The BDGP Splice Site Prediction tool predicts that the c.96-11G>A substitution creates a new acceptor splice site, nine nucleotides upstream from the normal intron 2 acceptor splice site. If the new splice site is used, it is predicted that an additional three amino acids, SerSerCys, would be incorporated into the protein between amino acids Gly31 and Arg32, potentially disrupting protein function.
The PolyPhen-2 algorithm predicts that p.Tyr358Cys is probably damaging.
No further analyses, such as multiple ligation-dependent probe amplification (MLPA) analysis to look for a large deletion, or sequencing of the promoter or introns was performed to look for a second mutation for Patient 5.
3. Results
3.1 Clinical history
A summary of the clinical and laboratory features for the five patients included in this study is shown in Table 1. All patients in our case series had hepatomegaly, elevated serum transaminases, and fasting hypoglycemia, although disease severity was variable.
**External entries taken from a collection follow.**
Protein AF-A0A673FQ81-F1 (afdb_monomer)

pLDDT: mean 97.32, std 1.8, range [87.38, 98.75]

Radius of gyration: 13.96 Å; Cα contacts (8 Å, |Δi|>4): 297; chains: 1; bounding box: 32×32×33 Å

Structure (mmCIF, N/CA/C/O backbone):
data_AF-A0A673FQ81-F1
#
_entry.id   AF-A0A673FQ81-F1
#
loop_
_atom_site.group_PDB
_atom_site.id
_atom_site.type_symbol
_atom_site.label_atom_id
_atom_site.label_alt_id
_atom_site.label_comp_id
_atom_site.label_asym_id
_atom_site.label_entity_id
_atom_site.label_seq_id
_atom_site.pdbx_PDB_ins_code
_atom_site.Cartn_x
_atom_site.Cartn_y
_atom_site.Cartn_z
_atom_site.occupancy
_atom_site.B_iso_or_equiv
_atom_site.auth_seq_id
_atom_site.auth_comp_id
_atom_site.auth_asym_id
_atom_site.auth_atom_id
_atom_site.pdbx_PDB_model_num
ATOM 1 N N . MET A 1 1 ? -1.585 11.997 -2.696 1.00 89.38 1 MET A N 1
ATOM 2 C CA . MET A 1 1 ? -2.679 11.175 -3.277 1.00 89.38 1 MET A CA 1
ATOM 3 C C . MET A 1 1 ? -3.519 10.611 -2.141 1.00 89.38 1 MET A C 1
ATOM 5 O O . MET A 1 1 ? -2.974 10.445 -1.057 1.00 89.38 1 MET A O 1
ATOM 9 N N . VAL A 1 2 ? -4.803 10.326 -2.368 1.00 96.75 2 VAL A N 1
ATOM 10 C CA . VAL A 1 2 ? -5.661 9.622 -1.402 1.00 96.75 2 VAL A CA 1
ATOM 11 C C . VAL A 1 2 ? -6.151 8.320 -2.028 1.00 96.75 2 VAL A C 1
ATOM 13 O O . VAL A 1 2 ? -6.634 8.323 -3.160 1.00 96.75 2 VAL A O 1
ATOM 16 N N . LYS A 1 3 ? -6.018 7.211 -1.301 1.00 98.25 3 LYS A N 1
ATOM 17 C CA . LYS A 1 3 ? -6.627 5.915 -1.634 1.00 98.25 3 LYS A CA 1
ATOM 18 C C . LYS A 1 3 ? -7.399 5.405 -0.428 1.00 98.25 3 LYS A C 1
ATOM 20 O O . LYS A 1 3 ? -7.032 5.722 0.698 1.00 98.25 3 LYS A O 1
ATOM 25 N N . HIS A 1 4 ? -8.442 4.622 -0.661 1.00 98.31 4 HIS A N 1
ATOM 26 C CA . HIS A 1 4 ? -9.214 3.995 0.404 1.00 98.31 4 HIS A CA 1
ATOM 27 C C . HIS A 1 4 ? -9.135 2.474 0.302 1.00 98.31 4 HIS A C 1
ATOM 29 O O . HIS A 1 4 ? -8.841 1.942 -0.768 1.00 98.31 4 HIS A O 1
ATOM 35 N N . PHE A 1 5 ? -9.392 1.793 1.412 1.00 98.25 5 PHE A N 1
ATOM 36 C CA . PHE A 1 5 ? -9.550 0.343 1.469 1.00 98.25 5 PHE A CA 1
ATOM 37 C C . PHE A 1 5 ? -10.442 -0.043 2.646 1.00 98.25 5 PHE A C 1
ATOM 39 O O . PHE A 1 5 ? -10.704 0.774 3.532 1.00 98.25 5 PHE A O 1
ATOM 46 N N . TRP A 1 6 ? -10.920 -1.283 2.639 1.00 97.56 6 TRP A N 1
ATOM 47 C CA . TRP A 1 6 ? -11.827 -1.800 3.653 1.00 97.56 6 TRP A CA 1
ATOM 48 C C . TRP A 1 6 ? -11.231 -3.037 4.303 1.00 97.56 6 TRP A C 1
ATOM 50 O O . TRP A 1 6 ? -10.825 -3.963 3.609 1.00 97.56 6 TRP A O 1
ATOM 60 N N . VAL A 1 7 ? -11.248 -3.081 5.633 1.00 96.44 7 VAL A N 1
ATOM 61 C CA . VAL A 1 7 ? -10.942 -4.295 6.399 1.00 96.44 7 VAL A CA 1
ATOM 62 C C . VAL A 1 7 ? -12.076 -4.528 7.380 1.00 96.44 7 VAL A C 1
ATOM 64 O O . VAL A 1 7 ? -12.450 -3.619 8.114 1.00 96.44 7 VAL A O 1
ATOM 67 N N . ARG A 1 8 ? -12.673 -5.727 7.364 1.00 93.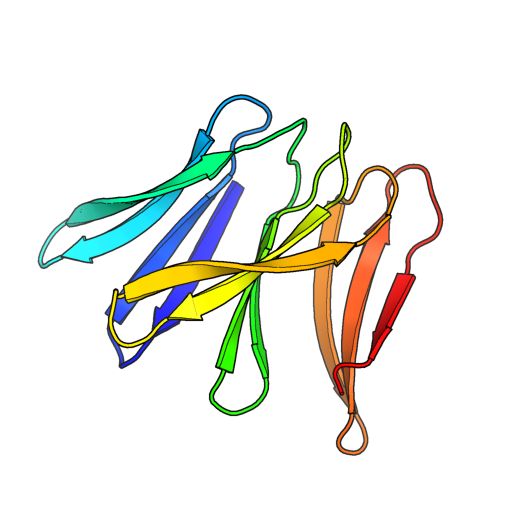62 8 ARG A N 1
ATOM 68 C CA . ARG A 1 8 ? -13.811 -6.105 8.230 1.00 93.62 8 ARG A CA 1
ATOM 69 C C . ARG A 1 8 ? -14.923 -5.042 8.297 1.00 93.62 8 ARG A C 1
ATOM 71 O O . ARG A 1 8 ? -15.429 -4.734 9.371 1.00 93.62 8 ARG A O 1
ATOM 78 N N . LYS A 1 9 ? -15.309 -4.487 7.141 1.00 94.38 9 LYS A N 1
ATOM 79 C CA . LYS A 1 9 ? -16.325 -3.418 6.997 1.00 94.38 9 LYS A CA 1
ATOM 80 C C . LYS A 1 9 ? -15.962 -2.075 7.651 1.00 94.38 9 LYS A C 1
ATOM 82 O O . LYS A 1 9 ? -16.813 -1.197 7.736 1.00 94.38 9 LYS A O 1
ATOM 87 N N . VAL A 1 10 ? -14.713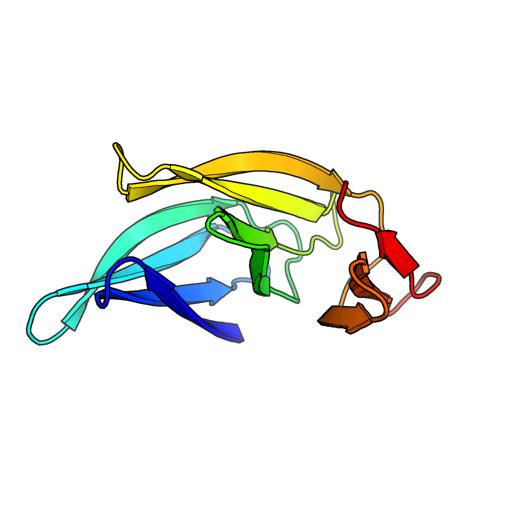 -1.884 8.064 1.00 97.00 10 VAL A N 1
ATOM 88 C CA . VAL A 1 10 ? -14.190 -0.591 8.511 1.00 97.00 10 VAL A CA 1
ATOM 89 C C . VAL A 1 10 ? -13.460 0.068 7.344 1.00 97.00 10 VAL A C 1
ATOM 91 O O . VAL A 1 10 ? -12.660 -0.576 6.662 1.00 97.00 10 VAL A O 1
ATOM 94 N N . LEU A 1 11 ? -13.765 1.344 7.102 1.00 98.19 11 LEU A N 1
ATOM 95 C CA . LEU A 1 11 ? -13.144 2.152 6.058 1.00 98.19 11 LEU A CA 1
ATOM 96 C C . LEU A 1 11 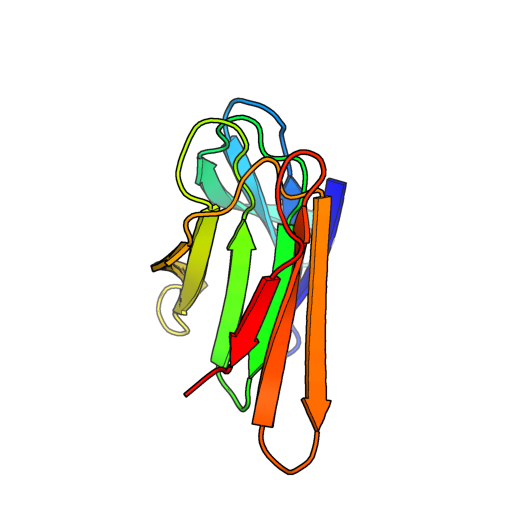? -11.818 2.728 6.550 1.00 98.19 11 LEU A C 1
ATOM 98 O O . LEU A 1 11 ? -11.743 3.322 7.627 1.00 98.19 11 LEU A O 1
ATOM 102 N N . TYR A 1 12 ? -10.797 2.630 5.711 1.00 98.62 12 TYR A N 1
ATOM 103 C CA . TYR A 1 12 ? -9.494 3.231 5.937 1.00 98.62 12 TYR A CA 1
ATOM 104 C C . TYR A 1 12 ? -9.085 4.091 4.745 1.00 98.62 12 TYR A C 1
ATOM 106 O O . TYR A 1 12 ? -9.482 3.840 3.605 1.00 98.62 12 TYR A O 1
ATOM 114 N N . LEU A 1 13 ? -8.246 5.091 5.007 1.00 98.50 13 LEU A N 1
ATOM 115 C CA . LEU A 1 13 ? -7.582 5.896 3.988 1.00 98.50 13 LEU A CA 1
ATOM 116 C C . LEU A 1 13 ? -6.072 5.755 4.096 1.00 98.50 13 LEU A C 1
ATOM 118 O O . LEU A 1 13 ? -5.515 5.708 5.188 1.00 98.50 13 LEU A O 1
ATOM 122 N N . CYS A 1 14 ? -5.409 5.789 2.948 1.00 98.38 14 CYS A N 1
ATOM 123 C CA . CYS A 1 14 ? -3.994 6.073 2.841 1.00 98.38 14 CYS A CA 1
ATOM 124 C C . CYS A 1 14 ? -3.799 7.457 2.215 1.00 98.38 14 CYS A C 1
ATOM 126 O O . CYS A 1 14 ? -4.239 7.710 1.088 1.00 98.38 14 CYS A O 1
ATOM 128 N N . LEU A 1 15 ? -3.129 8.345 2.948 1.00 98.31 15 LEU A N 1
ATOM 129 C CA . LEU A 1 15 ? -2.692 9.650 2.472 1.00 98.31 15 LEU A CA 1
ATOM 130 C C . LEU A 1 15 ? -1.217 9.578 2.093 1.00 98.31 15 LEU A C 1
ATOM 132 O O . LEU A 1 15 ? -0.360 9.413 2.959 1.00 98.31 15 LEU A O 1
ATOM 136 N N . THR A 1 16 ? -0.915 9.738 0.807 1.00 98.19 16 THR A N 1
ATOM 137 C CA . THR A 1 16 ? 0.466 9.719 0.311 1.00 98.19 16 THR A CA 1
ATOM 138 C C . THR A 1 16 ? 1.080 11.108 0.325 1.00 98.19 16 THR A C 1
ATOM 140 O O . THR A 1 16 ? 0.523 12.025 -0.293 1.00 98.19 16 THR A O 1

Ketosis was observed in some cases. Over time, with age and treatment, there was general improvement in the biochemical abnormalities for all of the patients. In four of the patients, hepatomegaly has lessened, or even normalized (Patient 2). Growth has improved for all of the patients, except Patient 5 who is now 5 years old and continues to follow a growth curve below the 5th percentile. Based on parental heights, his estimated final height would be at the 25th percentile.
Table 1.
Summary of clinical and laboratory features of 5 patients with liver PhK deficiency caused by mutations in PHKG2.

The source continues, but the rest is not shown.